In the records below, find the line containing "ATOM 191 C C" and the line containing "ATOM 217 C C". Give again exactly those lines and every line between them, omitting the pictures.

#### Extracted information

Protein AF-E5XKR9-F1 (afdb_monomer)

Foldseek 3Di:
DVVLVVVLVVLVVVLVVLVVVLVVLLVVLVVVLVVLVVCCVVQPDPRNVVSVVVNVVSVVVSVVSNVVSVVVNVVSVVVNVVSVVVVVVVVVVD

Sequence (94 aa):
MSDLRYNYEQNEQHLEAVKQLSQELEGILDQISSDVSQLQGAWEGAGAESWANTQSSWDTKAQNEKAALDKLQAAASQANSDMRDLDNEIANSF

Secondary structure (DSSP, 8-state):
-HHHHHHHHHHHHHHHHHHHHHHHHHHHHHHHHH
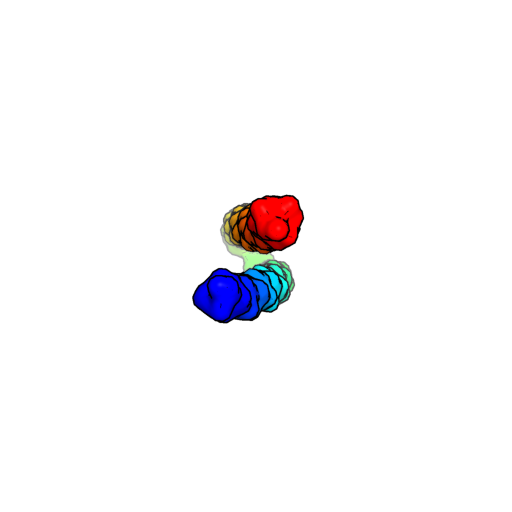HHHHHGGGSTTTTHHHHHHHHHHHHHHHHHHHHHHHHHHHHHHHHHHHHHHHHHHHHHT-

Nearest PDB structures (foldseek):
  3fav-assembly2_C  TM=8.745E-01  e=1.092E-03  Mycobacterium tuberculosis H37Rv
  7abk-assembly1_A  TM=5.434E-01  e=4.474E-01  Synechocystis sp. PCC 6803 substr. Kazusa
  8akr-assembly1_A  TM=5.566E-01  e=5.748E-01  Synechocystis sp. PCC 6803
  6zw4-assembly1_E  TM=5.229E-01  e=3.322E+00  Nostoc punctiforme
  7o3x-assembly1_D  TM=4.179E-01  e=4.269E+00  Synechocystis sp. PCC 6803 substr. Kazusa

Organism: Segniliparus rugosus (strain ATCC BAA-974 / DSM 45345 / CCUG 50838 / CIP 108380 / JCM 13579 / CDC 945) (NCBI:txid679197)

Radius of gyration: 21.28 Å; Cα contacts (8 Å, |Δi|>4): 17; chains: 1; bounding box: 41×17×66 Å

InterPro domains:
  IPR010310 Type VII secretion system ESAT-6-like [PF06013] (4-88)
  IPR010310 Type VII secretion system ESAT-6-like [TIGR03930] (4-92)
  IPR036689 ESAT-6-like superfamily [SSF140453] (4-94)

Structure (mmCIF, N/CA/C/O backbone):
data_AF-E5XKR9-F1
#
_entry.id   AF-E5XKR9-F1
#
loop_
_atom_site.group_PDB
_atom_site.id
_atom_site.type_symbol
_atom_site.label_atom_id
_atom_site.label_alt_id
_atom_site.label_comp_id
_atom_site.label_asym_id
_atom_site.label_entity_id
_atom_site.label_seq_id
_atom_site.pdbx_PDB_ins_cod
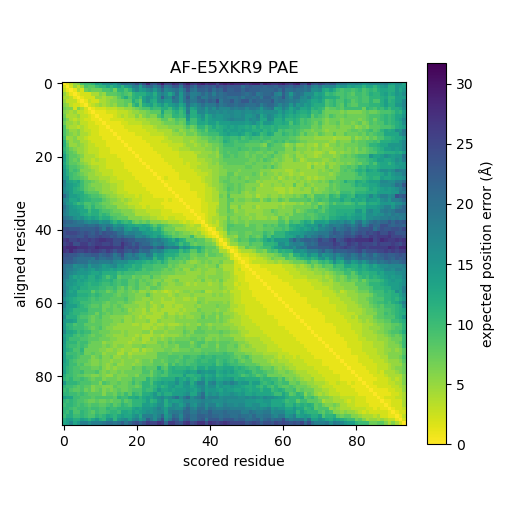e
_atom_site.Cartn_x
_atom_site.Cartn_y
_atom_site.Cartn_z
_atom_site.occupancy
_atom_site.B_iso_or_equiv
_atom_site.auth_seq_id
_atom_site.auth_comp_id
_atom_site.auth_asym_id
_atom_site.auth_atom_id
_atom_site.pdbx_PDB_model_num
ATOM 1 N N . MET A 1 1 ? 22.101 -8.455 -27.788 1.00 58.34 1 MET A N 1
ATOM 2 C CA . MET A 1 1 ? 20.666 -8.087 -27.832 1.00 58.34 1 MET A CA 1
ATOM 3 C C . MET A 1 1 ? 19.770 -9.099 -27.116 1.00 58.34 1 MET A C 1
ATOM 5 O O . MET A 1 1 ? 18.786 -8.681 -26.534 1.00 58.34 1 MET A O 1
ATOM 9 N N . SER A 1 2 ? 20.088 -10.399 -27.101 1.00 63.84 2 SER A N 1
ATOM 10 C CA . SER A 1 2 ? 19.277 -11.439 -26.439 1.00 63.84 2 SER A CA 1
ATOM 11 C C . SER A 1 2 ? 19.243 -11.349 -24.901 1.00 63.84 2 SER A C 1
ATOM 13 O O . SER A 1 2 ? 18.163 -11.463 -24.335 1.00 63.84 2 SER A O 1
ATOM 15 N N . ASP A 1 3 ? 20.371 -11.070 -24.234 1.00 65.56 3 ASP A N 1
ATOM 16 C CA . ASP A 1 3 ? 20.416 -10.928 -22.760 1.00 65.56 3 ASP A CA 1
ATOM 17 C C . ASP A 1 3 ? 19.656 -9.697 -22.238 1.00 65.56 3 ASP A C 1
ATOM 19 O O . ASP A 1 3 ? 18.985 -9.763 -21.213 1.00 65.56 3 ASP A O 1
ATOM 23 N N . LEU A 1 4 ? 19.714 -8.573 -22.965 1.00 64.06 4 LEU A N 1
ATOM 24 C CA . LEU A 1 4 ? 18.966 -7.352 -22.628 1.00 64.06 4 LEU A CA 1
ATOM 25 C C . LEU A 1 4 ? 17.452 -7.592 -22.679 1.00 64.06 4 LEU A C 1
ATOM 27 O O . LEU A 1 4 ? 16.726 -7.173 -21.782 1.00 64.06 4 LEU A O 1
ATOM 31 N N . ARG A 1 5 ? 16.989 -8.326 -23.696 1.00 64.44 5 ARG A N 1
ATOM 32 C CA . ARG A 1 5 ? 15.572 -8.658 -23.881 1.00 64.44 5 ARG A CA 1
ATOM 33 C C . ARG A 1 5 ? 15.056 -9.631 -22.816 1.00 64.44 5 ARG A C 1
ATOM 35 O O . ARG A 1 5 ? 13.951 -9.458 -22.321 1.00 64.44 5 ARG A O 1
ATOM 42 N N . TYR A 1 6 ? 15.872 -10.612 -22.430 1.00 62.09 6 TYR A N 1
ATOM 43 C CA . TYR A 1 6 ? 15.540 -11.556 -21.360 1.00 62.09 6 TYR A CA 1
ATOM 44 C C . TYR A 1 6 ? 15.441 -10.867 -19.988 1.00 62.09 6 TYR A C 1
ATOM 46 O O . TYR A 1 6 ? 14.490 -11.098 -19.242 1.00 62.09 6 TYR A O 1
ATOM 54 N N . ASN A 1 7 ? 16.369 -9.954 -19.680 1.00 70.69 7 ASN A N 1
ATOM 55 C CA . ASN A 1 7 ? 16.312 -9.160 -18.449 1.00 70.69 7 ASN A CA 1
ATOM 56 C C . ASN A 1 7 ? 15.089 -8.226 -18.397 1.00 70.69 7 ASN A C 1
ATOM 58 O O . ASN A 1 7 ? 14.574 -7.961 -17.313 1.00 70.69 7 ASN A O 1
ATOM 62 N N . TYR A 1 8 ? 14.602 -7.747 -19.547 1.00 68.50 8 TYR A N 1
ATOM 63 C CA . TYR A 1 8 ? 13.391 -6.927 -19.629 1.00 68.50 8 TYR A CA 1
ATOM 64 C C . TYR A 1 8 ? 12.132 -7.706 -19.242 1.00 68.50 8 TYR A C 1
ATOM 66 O O . TYR A 1 8 ? 11.391 -7.267 -18.367 1.00 68.50 8 TYR A O 1
ATOM 74 N N . GLU A 1 9 ? 11.920 -8.883 -19.836 1.00 73.06 9 GLU A N 1
ATOM 75 C CA . GLU A 1 9 ? 10.747 -9.714 -19.535 1.00 73.06 9 GLU A CA 1
ATOM 76 C C . GLU A 1 9 ? 10.716 -10.137 -18.059 1.00 73.06 9 GLU A C 1
ATOM 78 O O . GLU A 1 9 ? 9.661 -10.095 -17.427 1.00 73.06 9 GLU A O 1
ATOM 83 N N . GLN A 1 10 ? 11.872 -10.480 -17.477 1.00 73.75 10 GLN A N 1
ATOM 84 C CA . GLN A 1 10 ? 11.969 -10.769 -16.042 1.00 73.75 10 GLN A CA 1
ATOM 85 C C . GLN A 1 10 ? 11.665 -9.545 -15.170 1.00 73.75 10 GLN A C 1
ATOM 87 O O . GLN A 1 10 ? 10.959 -9.671 -14.169 1.00 73.75 10 GLN A O 1
ATOM 92 N N . ASN A 1 11 ? 12.161 -8.361 -15.539 1.00 71.81 11 ASN A N 1
ATOM 93 C CA . ASN A 1 11 ? 11.874 -7.141 -14.788 1.00 71.81 11 ASN A CA 1
ATOM 94 C C . ASN A 1 11 ? 10.395 -6.755 -14.869 1.00 71.81 11 ASN A C 1
ATOM 96 O O . ASN A 1 11 ? 9.810 -6.457 -13.832 1.00 71.81 11 ASN A O 1
ATOM 100 N N . GLU A 1 12 ? 9.758 -6.817 -16.040 1.00 75.06 12 GLU A N 1
ATOM 101 C CA . GLU A 1 12 ? 8.317 -6.552 -16.157 1.00 75.06 12 GLU A CA 1
ATOM 102 C C . GLU A 1 12 ? 7.486 -7.522 -15.304 1.00 75.06 12 GLU A C 1
ATOM 104 O O . GLU A 1 12 ? 6.559 -7.092 -14.616 1.00 75.06 12 GLU A O 1
ATOM 109 N N . GLN A 1 13 ? 7.857 -8.806 -15.262 1.00 78.69 13 GLN A N 1
ATOM 110 C CA . GLN A 1 13 ? 7.203 -9.794 -14.397 1.00 78.69 13 GLN A CA 1
ATOM 111 C C . GLN A 1 13 ? 7.372 -9.476 -12.906 1.00 78.69 13 GLN A C 1
ATOM 113 O O . GLN A 1 13 ? 6.404 -9.549 -12.149 1.00 78.69 13 GLN A O 1
ATOM 118 N N . HIS A 1 14 ? 8.576 -9.095 -12.468 1.00 75.00 14 HIS A N 1
ATOM 119 C CA . HIS A 1 14 ? 8.814 -8.708 -11.075 1.00 75.00 14 HIS A CA 1
ATOM 120 C C . HIS A 1 14 ? 8.040 -7.445 -10.686 1.00 75.00 14 HIS A C 1
ATOM 122 O O . HIS A 1 14 ? 7.511 -7.364 -9.580 1.00 75.00 14 HIS A O 1
ATOM 128 N N . LEU A 1 15 ? 7.941 -6.471 -11.589 1.00 75.00 15 LEU A N 1
ATOM 129 C CA . LEU A 1 15 ? 7.190 -5.238 -11.361 1.00 75.00 15 LEU A CA 1
ATOM 130 C C . LEU A 1 15 ? 5.689 -5.501 -11.232 1.00 75.00 15 LEU A C 1
ATOM 132 O O . LEU A 1 15 ? 5.032 -4.912 -10.374 1.00 75.00 15 LEU A O 1
ATOM 136 N N . GLU A 1 16 ? 5.150 -6.395 -12.057 1.00 80.00 16 GLU A N 1
ATOM 137 C CA . GLU A 1 16 ? 3.750 -6.799 -11.964 1.00 80.00 16 GLU A CA 1
ATOM 138 C C . GLU A 1 16 ? 3.473 -7.567 -10.665 1.00 80.00 16 GLU A C 1
ATOM 140 O O . GLU A 1 16 ? 2.486 -7.288 -9.986 1.00 80.00 16 GLU A O 1
ATOM 145 N N . ALA A 1 17 ? 4.391 -8.445 -10.248 1.00 77.88 17 ALA A N 1
ATOM 146 C CA . ALA A 1 17 ? 4.306 -9.120 -8.955 1.00 77.88 17 ALA A CA 1
ATOM 147 C C . ALA A 1 17 ? 4.337 -8.127 -7.778 1.00 77.88 17 ALA A C 1
ATOM 149 O O . ALA A 1 17 ? 3.563 -8.270 -6.835 1.00 77.88 17 ALA A O 1
ATOM 150 N N . VAL A 1 18 ? 5.179 -7.087 -7.842 1.00 77.00 18 VAL A N 1
ATOM 151 C CA . VAL A 1 18 ? 5.216 -6.018 -6.828 1.00 77.00 18 VAL A CA 1
ATOM 152 C C . VAL A 1 18 ? 3.885 -5.268 -6.766 1.00 77.00 18 VAL A C 1
ATOM 154 O O . VAL A 1 18 ? 3.389 -5.020 -5.672 1.00 77.00 18 VAL A O 1
ATOM 157 N N . LYS A 1 19 ? 3.270 -4.
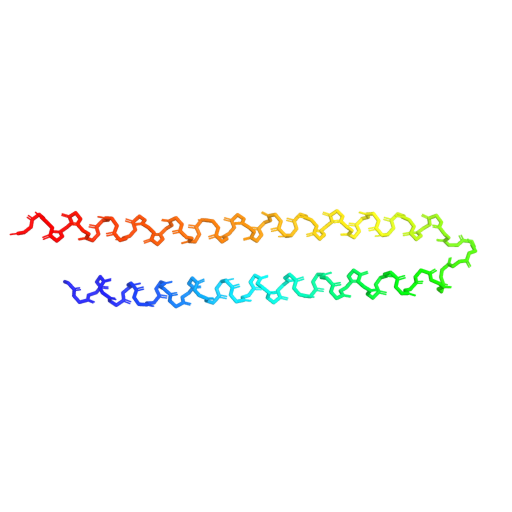943 -7.910 1.00 78.56 19 LYS A N 1
ATOM 158 C CA . LYS A 1 19 ? 1.951 -4.287 -7.932 1.00 78.56 19 LYS A CA 1
ATOM 159 C C . LYS A 1 19 ? 0.860 -5.162 -7.324 1.00 78.56 19 LYS A C 1
ATOM 161 O O . LYS A 1 19 ? 0.061 -4.658 -6.540 1.00 78.56 19 LYS A O 1
ATOM 166 N N . GLN A 1 20 ? 0.833 -6.448 -7.669 1.00 82.25 20 GLN A N 1
ATOM 167 C CA . GLN A 1 20 ? -0.139 -7.395 -7.117 1.00 82.25 20 GLN A CA 1
ATOM 168 C C . GLN A 1 20 ? 0.021 -7.529 -5.601 1.00 82.25 20 GLN A C 1
ATOM 170 O O . GLN A 1 20 ? -0.958 -7.399 -4.874 1.00 82.25 20 GLN A O 1
ATOM 175 N N . LEU A 1 21 ? 1.258 -7.682 -5.117 1.00 77.25 21 LEU A N 1
ATOM 176 C CA . LEU A 1 21 ? 1.551 -7.732 -3.684 1.00 77.25 21 LEU A CA 1
ATOM 177 C C . LEU A 1 21 ? 1.157 -6.437 -2.964 1.00 77.25 21 LEU A C 1
ATOM 179 O O . LEU A 1 21 ? 0.604 -6.506 -1.871 1.00 77.25 21 LEU A O 1
ATOM 183 N N . SER A 1 22 ? 1.396 -5.264 -3.560 1.00 75.88 22 SER A N 1
ATOM 184 C CA . SER A 1 22 ? 0.945 -3.991 -2.981 1.00 75.88 22 SER A CA 1
ATOM 185 C C . SER A 1 22 ? -0.579 -3.931 -2.852 1.00 75.88 22 SER A C 1
ATOM 187 O O . SER A 1 22 ? -1.075 -3.546 -1.799 1.00 75.88 22 SER A O 1
ATOM 189 N N . GLN A 1 23 ? -1.324 -4.360 -3.876 1.00 82.12 23 GLN A N 1
ATOM 190 C CA . GLN A 1 23 ? -2.792 -4.395 -3.836 1.00 82.12 23 GLN A CA 1
ATOM 191 C C . GLN A 1 23 ? -3.327 -5.400 -2.808 1.00 82.12 23 GLN A C 1
ATOM 193 O O . GLN A 1 23 ? -4.283 -5.105 -2.091 1.00 82.12 23 GLN A O 1
ATOM 198 N N . GLU A 1 24 ? -2.708 -6.579 -2.705 1.00 85.50 24 GLU A N 1
ATOM 199 C CA . GLU A 1 24 ? -3.052 -7.563 -1.675 1.00 85.50 24 GLU A CA 1
ATOM 200 C C . GLU A 1 24 ? -2.794 -7.012 -0.271 1.00 85.50 24 GLU A C 1
ATOM 202 O O . GLU A 1 24 ? -3.646 -7.145 0.608 1.00 85.50 24 GLU A O 1
ATOM 207 N N . LEU A 1 25 ? -1.651 -6.351 -0.063 1.00
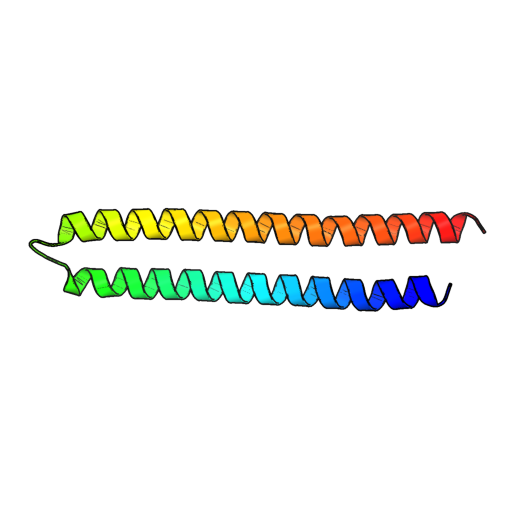 80.44 25 LEU A N 1
ATOM 208 C CA . LEU A 1 25 ? -1.324 -5.719 1.211 1.00 80.44 25 LEU A CA 1
ATOM 209 C C . LEU A 1 25 ? -2.316 -4.610 1.555 1.00 80.44 25 LEU A C 1
ATOM 211 O O . LEU A 1 25 ? -2.814 -4.595 2.674 1.00 80.44 25 LEU A O 1
ATOM 215 N N . GLU A 1 26 ? -2.670 -3.733 0.615 1.00 81.62 26 GLU A N 1
ATOM 216 C CA . GLU A 1 26 ? -3.712 -2.721 0.832 1.00 81.62 26 GLU A CA 1
ATOM 217 C C . GLU A 1 26 ? -5.046 -3.344 1.255 1.00 81.62 26 GLU A C 1
ATOM 219 O O . GLU A 1 26 ? -5.649 -2.890 2.230 1.00 81.62 26 GLU A O 1
ATOM 224 N N . GLY A 1 27 ? -5.465 -4.424 0.589 1.00 85.81 27 GLY A N 1
ATOM 225 C CA . GLY A 1 27 ? -6.674 -5.161 0.954 1.00 85.81 27 GLY A CA 1
ATOM 226 C C . GLY A 1 27 ? -6.606 -5.763 2.361 1.00 85.81 27 GLY A C 1
ATOM 227 O O . GLY A 1 27 ? -7.576 -5.684 3.115 1.00 85.81 27 GLY A O 1
ATOM 228 N N . ILE A 1 28 ? -5.455 -6.318 2.752 1.00 85.50 28 ILE A N 1
ATOM 229 C CA . ILE A 1 28 ? -5.229 -6.842 4.107 1.00 85.50 28 ILE A CA 1
ATOM 230 C C . ILE A 1 28 ? -5.273 -5.712 5.143 1.00 85.50 28 ILE A C 1
ATOM 232 O O . ILE A 1 28 ? -5.896 -5.876 6.192 1.00 85.50 28 ILE A O 1
ATOM 236 N N . LEU A 1 29 ? -4.652 -4.562 4.863 1.00 82.50 29 LEU A N 1
ATOM 237 C CA . LEU A 1 29 ? -4.667 -3.399 5.756 1.00 82.50 29 LEU A CA 1
ATOM 238 C C . LEU A 1 29 ? -6.097 -2.903 6.001 1.00 82.50 29 LEU A C 1
ATOM 240 O O . LEU A 1 29 ? -6.470 -2.632 7.146 1.00 82.50 29 LEU A O 1
ATOM 244 N N . ASP A 1 30 ? -6.906 -2.831 4.944 1.00 83.12 30 ASP A N 1
ATOM 245 C CA . ASP A 1 30 ? -8.307 -2.417 5.031 1.00 83.12 30 ASP A CA 1
ATOM 246 C C . ASP A 1 30 ? -9.154 -3.445 5.793 1.00 83.12 30 ASP A C 1
ATOM 248 O O . ASP A 1 30 ? -9.975 -3.068 6.635 1.00 83.12 30 ASP A O 1
ATOM 252 N N . GLN A 1 31 ? -8.906 -4.742 5.580 1.00 86.50 31 GLN A N 1
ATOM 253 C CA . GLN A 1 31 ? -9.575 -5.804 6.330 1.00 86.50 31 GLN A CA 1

########

• Expected answer:
ATOM 191 C C . GLN A 1 23 ? -3.327 -5.400 -2.808 1.00 82.12 23 GLN A C 1
ATOM 193 O O . GLN A 1 23 ? -4.283 -5.105 -2.091 1.00 82.12 23 GLN A O 1
ATOM 198 N N . GLU A 1 24 ? -2.708 -6.579 -2.705 1.00 85.50 24 GLU A N 1
ATOM 199 C CA . GLU A 1 24 ? -3.052 -7.563 -1.675 1.00 85.50 24 GLU A CA 1
ATOM 200 C C . GLU A 1 24 ? -2.794 -7.012 -0.271 1.00 85.50 24 GLU A C 1
ATOM 202 O O . GLU A 1 24 ? -3.646 -7.145 0.608 1.00 85.50 24 GLU A O 1
ATOM 207 N N . LEU A 1 25 ? -1.651 -6.351 -0.063 1.00
 80.44 25 LEU A N 1
ATOM 208 C CA . LEU A 1 25 ? -1.324 -5.719 1.211 1.00 80.44 25 LEU A CA 1
ATOM 209 C C . LEU A 1 25 ? -2.316 -4.610 1.555 1.00 80.44 25 LEU A C 1
ATOM 211 O O . LEU A 1 25 ? -2.814 -4.595 2.674 1.00 80.44 25 LEU A O 1
ATOM 215 N N . GLU A 1 26 ? -2.670 -3.733 0.615 1.00 81.62 26 GLU A N 1
ATOM 216 C CA . GLU A 1 26 ? -3.712 -2.721 0.832 1.00 81.62 26 GLU A CA 1
ATOM 217 C C . GLU A 1 26 ? -5.046 -3.344 1.255 1.00 81.62 26 GLU A C 1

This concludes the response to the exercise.